Detailed Description of the Invention

[0001]

BACKGROUND OF THE INVENTION 1. Field of the Invention The present invention relates to an arc tube which emits multi-quantum light when absorbing and exciting incident light from a radiation source, converting it to a wavelength longer than the incident light and emitting light.

[0002]

2. Description of the Related Art Generally, phosphors used for fluorescent lamps are mentioned as general-purpose phosphors. The fluorescent lamp has a luminous efficiency of about 80 m / W, which is relatively high in the existing arc tube. However, when considering the conversion efficiency from the viewpoint of emission energy, only about 1/4 of the input energy is used in the fluorescent arc tube. That is, in the fluorescent light emitting tube, about 60% of the input energy as the input power of the light emitting tube is converted into ultraviolet emission energy within the tube body of the arc tube, and about 40% of this ultraviolet emission energy is converted into visible light by the phosphor. It is only being done.

[0003]

In the above case, since doubling the luminous efficiency directly leads to a great energy saving, there has been a demand for a luminous tube using a new phosphor which can have a high efficiency. The present invention has been made in view of the above points, and its purpose is to enable multi-quantum emission in which two or more photons are emitted from one excitation photon based on a completely new photoconversion principle. Then, the luminous efficiency is remarkably increased, and a luminous energy saving tube is realized.

[0004]

DISCLOSURE OF THE INVENTION According to the present invention, in an arc tube that absorbs and excites incident light from a radiation source and converts it into a wavelength longer than the incident light, a matrix that transmits visible light to the tube surface of the arc tube. The substance has at least an atomic property, has a first excited state having an energy level equivalent to that of incident light, has a second excited state having an energy level almost equal to the first excited state, and has a second Third between the excited state and the ground state
Of the second excited state to the third excited state,
The present invention is characterized in that a solid thin film, which is formed by substantially independently and fixedly arranging light-emitting substances, each of which has a high probability of gradual luminescence transition from the third excited state to the ground state, is attached.

[0005]

The present invention absorbs and excites incident light from a radiation source,
In an arc tube that converts to a wavelength longer than that of incident light, the first excitation having an energy level equivalent to that of incident light, which has at least an atomic property in a host material that transmits visible light to the surface of the arc tube. A second excited state having an energy level almost equal to that of the first excited state, and a second excited state
A third excited state exists between the excited state and the ground state, and a luminescent substance having a large probability of gradual luminescence transition from the second excited state to the third excited state and from the third excited state to the ground state is substantially Since each of them is provided with a solid thin film, which is individually and fixedly mounted, the luminous efficiency can be greatly improved as compared with the current luminous tube of the light emitting system through the fluorescent substance, which leads to a significant power saving. It is possible to provide an arc tube that has the effect of achieving high efficiency.

[0006]

EXAMPLES The present invention will be described below with reference to examples. (Example 1) Referring to FIG. 2 showing the principle of the phosphor used in the arc tube of the present invention, in the phosphor according to the present invention, when the phosphor receives incident light from, for example, an ultraviolet radiation source, It is possible to realize two or more (two examples are shown in the figure) photon emission from one excitation photon and to emit visible light, that is, to realize multi-quantum emission of two or more quantum and emit visible light. The underlying technical idea. On the other hand, in a conventional phosphor such as a phosphor, when it is excited by the incident light from the radiation source as shown in FIG. There is only one visible photon emission from a photon. Therefore, the multi-quantum light emission according to the present invention is based on a completely new light-emission principle in comparison with the light-emission principle of existing phosphors, and the emission efficiency can be doubled by realizing the multi-quantum light emission according to the present invention.
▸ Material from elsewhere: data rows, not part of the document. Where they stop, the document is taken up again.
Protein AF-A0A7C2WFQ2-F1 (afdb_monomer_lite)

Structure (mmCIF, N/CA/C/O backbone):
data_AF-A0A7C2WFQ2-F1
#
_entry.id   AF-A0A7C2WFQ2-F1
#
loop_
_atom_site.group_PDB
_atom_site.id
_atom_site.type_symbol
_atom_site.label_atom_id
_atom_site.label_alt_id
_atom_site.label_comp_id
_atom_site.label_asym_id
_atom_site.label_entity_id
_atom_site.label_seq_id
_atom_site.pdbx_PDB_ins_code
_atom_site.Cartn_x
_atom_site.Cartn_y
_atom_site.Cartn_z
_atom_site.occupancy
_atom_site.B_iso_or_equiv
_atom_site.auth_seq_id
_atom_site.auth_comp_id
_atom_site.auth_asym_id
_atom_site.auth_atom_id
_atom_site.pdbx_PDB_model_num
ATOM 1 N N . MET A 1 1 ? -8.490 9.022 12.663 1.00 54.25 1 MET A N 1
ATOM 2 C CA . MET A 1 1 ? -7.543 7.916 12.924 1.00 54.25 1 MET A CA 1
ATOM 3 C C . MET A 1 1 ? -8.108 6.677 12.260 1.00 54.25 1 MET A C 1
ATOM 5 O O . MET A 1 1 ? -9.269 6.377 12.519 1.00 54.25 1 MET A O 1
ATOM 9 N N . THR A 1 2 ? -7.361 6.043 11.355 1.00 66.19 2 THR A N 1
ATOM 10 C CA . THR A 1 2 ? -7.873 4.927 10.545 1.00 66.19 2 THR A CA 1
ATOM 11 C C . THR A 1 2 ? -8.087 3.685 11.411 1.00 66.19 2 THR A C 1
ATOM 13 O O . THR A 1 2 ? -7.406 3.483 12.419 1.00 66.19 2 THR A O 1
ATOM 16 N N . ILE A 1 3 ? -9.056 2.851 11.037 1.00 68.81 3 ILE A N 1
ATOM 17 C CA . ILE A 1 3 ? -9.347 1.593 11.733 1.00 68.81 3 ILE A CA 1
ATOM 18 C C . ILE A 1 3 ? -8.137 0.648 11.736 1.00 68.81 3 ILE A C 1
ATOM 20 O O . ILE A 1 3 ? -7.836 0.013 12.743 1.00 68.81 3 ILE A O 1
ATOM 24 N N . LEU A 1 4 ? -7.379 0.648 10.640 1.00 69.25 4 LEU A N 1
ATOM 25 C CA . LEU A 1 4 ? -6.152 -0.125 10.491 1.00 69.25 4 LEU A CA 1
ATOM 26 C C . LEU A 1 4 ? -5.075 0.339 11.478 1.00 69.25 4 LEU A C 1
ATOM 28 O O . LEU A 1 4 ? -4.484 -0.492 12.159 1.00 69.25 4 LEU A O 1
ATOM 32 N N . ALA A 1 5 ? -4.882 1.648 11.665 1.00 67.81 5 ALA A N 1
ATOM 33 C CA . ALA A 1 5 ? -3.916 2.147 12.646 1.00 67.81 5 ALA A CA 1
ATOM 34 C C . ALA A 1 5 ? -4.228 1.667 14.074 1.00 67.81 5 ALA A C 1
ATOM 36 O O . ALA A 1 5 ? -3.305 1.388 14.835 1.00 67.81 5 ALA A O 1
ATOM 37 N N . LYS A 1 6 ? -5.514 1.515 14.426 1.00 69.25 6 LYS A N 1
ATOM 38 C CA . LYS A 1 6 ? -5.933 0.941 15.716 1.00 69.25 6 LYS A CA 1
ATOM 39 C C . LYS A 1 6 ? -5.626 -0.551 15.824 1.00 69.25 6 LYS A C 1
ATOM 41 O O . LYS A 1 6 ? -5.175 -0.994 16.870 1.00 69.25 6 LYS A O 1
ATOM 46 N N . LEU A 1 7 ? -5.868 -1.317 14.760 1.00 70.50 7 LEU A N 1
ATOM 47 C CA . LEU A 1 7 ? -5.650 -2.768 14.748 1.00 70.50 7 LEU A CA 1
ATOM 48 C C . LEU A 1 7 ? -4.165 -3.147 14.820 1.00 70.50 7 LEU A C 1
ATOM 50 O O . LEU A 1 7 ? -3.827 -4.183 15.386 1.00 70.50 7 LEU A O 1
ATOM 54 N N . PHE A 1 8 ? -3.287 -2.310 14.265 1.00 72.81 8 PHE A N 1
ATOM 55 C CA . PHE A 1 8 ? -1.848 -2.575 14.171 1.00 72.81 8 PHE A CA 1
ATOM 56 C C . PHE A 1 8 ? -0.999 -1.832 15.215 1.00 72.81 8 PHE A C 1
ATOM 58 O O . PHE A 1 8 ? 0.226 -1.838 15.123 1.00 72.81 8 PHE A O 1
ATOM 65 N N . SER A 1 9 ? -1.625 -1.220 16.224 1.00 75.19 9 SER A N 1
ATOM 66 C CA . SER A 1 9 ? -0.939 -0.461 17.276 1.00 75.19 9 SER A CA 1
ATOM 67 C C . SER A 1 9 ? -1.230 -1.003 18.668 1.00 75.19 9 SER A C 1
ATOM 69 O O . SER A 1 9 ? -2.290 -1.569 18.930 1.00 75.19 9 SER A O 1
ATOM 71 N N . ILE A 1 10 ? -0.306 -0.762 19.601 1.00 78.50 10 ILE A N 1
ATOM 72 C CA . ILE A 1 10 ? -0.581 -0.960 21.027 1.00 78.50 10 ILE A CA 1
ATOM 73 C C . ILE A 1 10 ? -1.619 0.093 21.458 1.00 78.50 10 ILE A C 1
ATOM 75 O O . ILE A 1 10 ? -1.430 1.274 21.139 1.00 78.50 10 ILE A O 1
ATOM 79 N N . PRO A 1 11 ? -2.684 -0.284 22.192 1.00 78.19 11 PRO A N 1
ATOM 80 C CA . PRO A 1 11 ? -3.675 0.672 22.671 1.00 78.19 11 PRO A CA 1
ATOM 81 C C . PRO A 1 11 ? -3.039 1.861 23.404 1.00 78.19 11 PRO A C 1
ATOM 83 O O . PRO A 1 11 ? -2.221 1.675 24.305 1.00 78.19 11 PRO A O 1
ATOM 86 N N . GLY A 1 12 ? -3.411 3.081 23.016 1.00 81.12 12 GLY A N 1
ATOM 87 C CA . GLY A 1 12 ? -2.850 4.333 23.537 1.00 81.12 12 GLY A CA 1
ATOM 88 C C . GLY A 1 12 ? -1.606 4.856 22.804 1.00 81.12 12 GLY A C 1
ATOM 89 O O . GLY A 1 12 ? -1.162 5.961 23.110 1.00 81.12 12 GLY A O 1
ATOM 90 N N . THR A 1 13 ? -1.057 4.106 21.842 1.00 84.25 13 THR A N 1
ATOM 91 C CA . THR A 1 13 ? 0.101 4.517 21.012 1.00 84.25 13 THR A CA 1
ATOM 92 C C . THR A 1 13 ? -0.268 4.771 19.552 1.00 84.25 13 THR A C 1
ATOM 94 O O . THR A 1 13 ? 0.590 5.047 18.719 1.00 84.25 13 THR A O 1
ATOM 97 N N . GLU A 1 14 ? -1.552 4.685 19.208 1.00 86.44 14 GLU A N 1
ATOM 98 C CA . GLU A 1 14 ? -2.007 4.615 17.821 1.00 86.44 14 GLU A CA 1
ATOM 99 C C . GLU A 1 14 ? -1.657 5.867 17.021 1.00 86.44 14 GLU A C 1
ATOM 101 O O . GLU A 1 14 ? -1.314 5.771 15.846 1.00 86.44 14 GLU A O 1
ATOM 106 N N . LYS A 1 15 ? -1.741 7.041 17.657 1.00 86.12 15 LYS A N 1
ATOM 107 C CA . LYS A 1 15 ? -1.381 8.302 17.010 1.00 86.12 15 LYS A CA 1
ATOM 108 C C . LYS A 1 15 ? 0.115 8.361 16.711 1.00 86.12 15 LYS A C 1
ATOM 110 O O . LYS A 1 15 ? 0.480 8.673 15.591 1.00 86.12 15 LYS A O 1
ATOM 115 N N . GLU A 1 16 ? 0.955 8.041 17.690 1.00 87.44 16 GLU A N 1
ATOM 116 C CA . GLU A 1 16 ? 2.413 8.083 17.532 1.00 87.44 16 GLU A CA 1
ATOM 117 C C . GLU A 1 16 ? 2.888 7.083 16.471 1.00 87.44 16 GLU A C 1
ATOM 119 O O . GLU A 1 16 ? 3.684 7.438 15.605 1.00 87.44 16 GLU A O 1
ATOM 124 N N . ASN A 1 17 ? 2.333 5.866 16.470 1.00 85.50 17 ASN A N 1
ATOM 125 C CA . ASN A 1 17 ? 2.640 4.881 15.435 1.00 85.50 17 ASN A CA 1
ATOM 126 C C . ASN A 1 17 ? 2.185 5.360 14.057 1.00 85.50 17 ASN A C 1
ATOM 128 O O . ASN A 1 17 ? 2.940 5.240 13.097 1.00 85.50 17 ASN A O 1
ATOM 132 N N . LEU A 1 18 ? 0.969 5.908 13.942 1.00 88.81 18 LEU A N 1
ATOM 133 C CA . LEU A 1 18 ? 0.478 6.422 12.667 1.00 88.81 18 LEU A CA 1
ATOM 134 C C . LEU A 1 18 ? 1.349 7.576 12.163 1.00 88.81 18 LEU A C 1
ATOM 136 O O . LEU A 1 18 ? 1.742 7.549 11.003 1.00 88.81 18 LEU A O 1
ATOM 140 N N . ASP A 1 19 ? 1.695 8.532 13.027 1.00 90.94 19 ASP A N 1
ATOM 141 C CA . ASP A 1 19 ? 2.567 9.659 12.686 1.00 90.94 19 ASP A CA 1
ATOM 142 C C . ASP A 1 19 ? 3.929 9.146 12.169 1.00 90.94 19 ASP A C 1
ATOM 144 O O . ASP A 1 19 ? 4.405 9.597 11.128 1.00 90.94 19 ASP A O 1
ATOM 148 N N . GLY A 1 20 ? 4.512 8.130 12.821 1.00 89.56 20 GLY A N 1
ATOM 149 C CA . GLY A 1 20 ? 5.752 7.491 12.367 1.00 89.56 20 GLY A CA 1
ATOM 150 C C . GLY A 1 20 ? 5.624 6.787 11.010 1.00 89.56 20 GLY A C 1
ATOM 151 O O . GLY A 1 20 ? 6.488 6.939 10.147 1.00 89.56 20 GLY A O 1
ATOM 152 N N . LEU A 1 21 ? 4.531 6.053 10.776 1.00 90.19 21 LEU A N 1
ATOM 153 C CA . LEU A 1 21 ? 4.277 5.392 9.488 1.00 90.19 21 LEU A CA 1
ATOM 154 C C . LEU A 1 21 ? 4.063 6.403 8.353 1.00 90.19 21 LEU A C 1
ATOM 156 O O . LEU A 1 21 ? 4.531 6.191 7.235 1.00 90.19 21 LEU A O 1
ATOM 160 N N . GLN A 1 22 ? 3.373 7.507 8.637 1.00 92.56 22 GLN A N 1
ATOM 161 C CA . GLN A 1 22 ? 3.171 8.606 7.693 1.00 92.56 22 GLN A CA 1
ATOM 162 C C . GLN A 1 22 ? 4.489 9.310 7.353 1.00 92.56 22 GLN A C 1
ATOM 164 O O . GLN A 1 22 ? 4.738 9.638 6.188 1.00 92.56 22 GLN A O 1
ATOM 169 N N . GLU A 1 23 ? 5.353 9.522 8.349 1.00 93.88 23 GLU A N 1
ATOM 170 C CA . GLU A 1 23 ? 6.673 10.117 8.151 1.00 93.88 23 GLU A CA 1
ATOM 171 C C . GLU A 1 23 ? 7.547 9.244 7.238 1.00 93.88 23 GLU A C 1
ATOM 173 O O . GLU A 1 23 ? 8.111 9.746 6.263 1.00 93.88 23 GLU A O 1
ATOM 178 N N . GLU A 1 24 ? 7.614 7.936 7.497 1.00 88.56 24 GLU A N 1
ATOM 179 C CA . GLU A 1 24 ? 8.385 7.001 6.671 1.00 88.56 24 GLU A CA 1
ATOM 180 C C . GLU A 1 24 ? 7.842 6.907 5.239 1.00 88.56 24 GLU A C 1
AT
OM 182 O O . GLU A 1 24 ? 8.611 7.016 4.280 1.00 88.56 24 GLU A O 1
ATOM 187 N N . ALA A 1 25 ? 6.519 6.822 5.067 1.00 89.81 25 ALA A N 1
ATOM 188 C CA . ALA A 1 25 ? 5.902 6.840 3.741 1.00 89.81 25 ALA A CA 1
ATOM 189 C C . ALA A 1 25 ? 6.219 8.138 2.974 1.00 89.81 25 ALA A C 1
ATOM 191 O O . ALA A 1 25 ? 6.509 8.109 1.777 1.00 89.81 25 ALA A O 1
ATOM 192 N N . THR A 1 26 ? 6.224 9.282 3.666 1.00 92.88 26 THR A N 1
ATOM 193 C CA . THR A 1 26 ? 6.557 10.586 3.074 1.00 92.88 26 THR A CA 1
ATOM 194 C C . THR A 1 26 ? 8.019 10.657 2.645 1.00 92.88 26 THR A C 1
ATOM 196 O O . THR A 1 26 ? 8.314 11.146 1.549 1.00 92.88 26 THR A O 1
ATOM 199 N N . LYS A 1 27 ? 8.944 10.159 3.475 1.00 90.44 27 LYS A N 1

The phosphor used in the present invention is formed into a layer or a film, and the phosphor contains a base substance and a luminescent substance to be included in the base substance. That is, FIG.
Referring to the model of the phosphor according to the present invention, in the phosphor PCS according to the present invention, the luminescent material EM indicated by the "○" mark is individually fixed to the transparent host material IM indicated by the "x" mark. Are installed. In this case, the luminescent material EM maintains the properties of the atoms themselves. That is, it is optimal to maintain the energy level state of atoms, but at least maintain the atomic state or the pseudo-molecular state,
Fixed to. Here, "atomic" means that the luminescent material EM is not necessarily in a completely isolated atomic state,
It does not substantially react or bind to form a molecule with the host substance IM only when it is always adjacent to, but has a weak binding state, and also includes maintaining a state close to the energy level state of atoms. . Therefore, when there is incident light from the radiation source on the phosphor PCS by maintaining the luminescent material EM at least in atomic form, in the phosphor PCS, at least atomic states are scattered in the host material IM. Two or more photons can each be emitted from the luminescent material EM. On the other hand, in the case of a conventional phosphor or layered phosphor, as shown by modeling in FIG.
─── The element indicated by the "x" mark in the host molecule indicated by the "x" mark is replaced by the luminescence contributing element indicated by the "・" mark ""
─ ・ "It becomes a luminescent molecule shown by the mark, and these are" ──
It can be considered that the dots are scattered between the transparent non-luminescent host molecules indicated by the "" mark. At this time, the luminescence-contributing element indicated by the "-" mark of the luminescent molecule indicated by the "-" mark is an atom or an atomic energy level. When the phosphor receives incident light from the radiation source, it has only an excitation energy level as a molecule that is distant from the position. Only the photons of are emitted.

On the other hand, in the case of actually obtaining light emission as illumination, white light is preferable, and as is well known from the chromaticity diagram of FIG. 6, the area A surrounded by diagonal lines is the white zone. Further, an example in which the phosphor PCS according to the present invention is applied to an arc tube for illumination will be described. As shown in FIGS. 1, 7, and 8, in a low-pressure mercury discharge lamp that transmits ultraviolet rays, such as a germicidal lamp, an arc tube LT having a preheating electrode PF.
The film-shaped phosphor layer PSL is attached to the outer peripheral surface (or inner peripheral surface) of the. This phosphor layer PSL includes a solid thin film STL as shown in the cross section of FIG. 8, and the solid thin film STL uses sodium Na as one of the luminescent substances that can be adopted, and the sodium Na maintains the atomic state to form a matrix. It is configured by being fixed and arranged on a substrate that forms the substance IM. On the back surface of the solid thin film STL, a resin film R that transmits ultraviolet rays
F1 is provided, and a resin film RF2 that transmits visible light is provided on the surface of the solid thin film STL.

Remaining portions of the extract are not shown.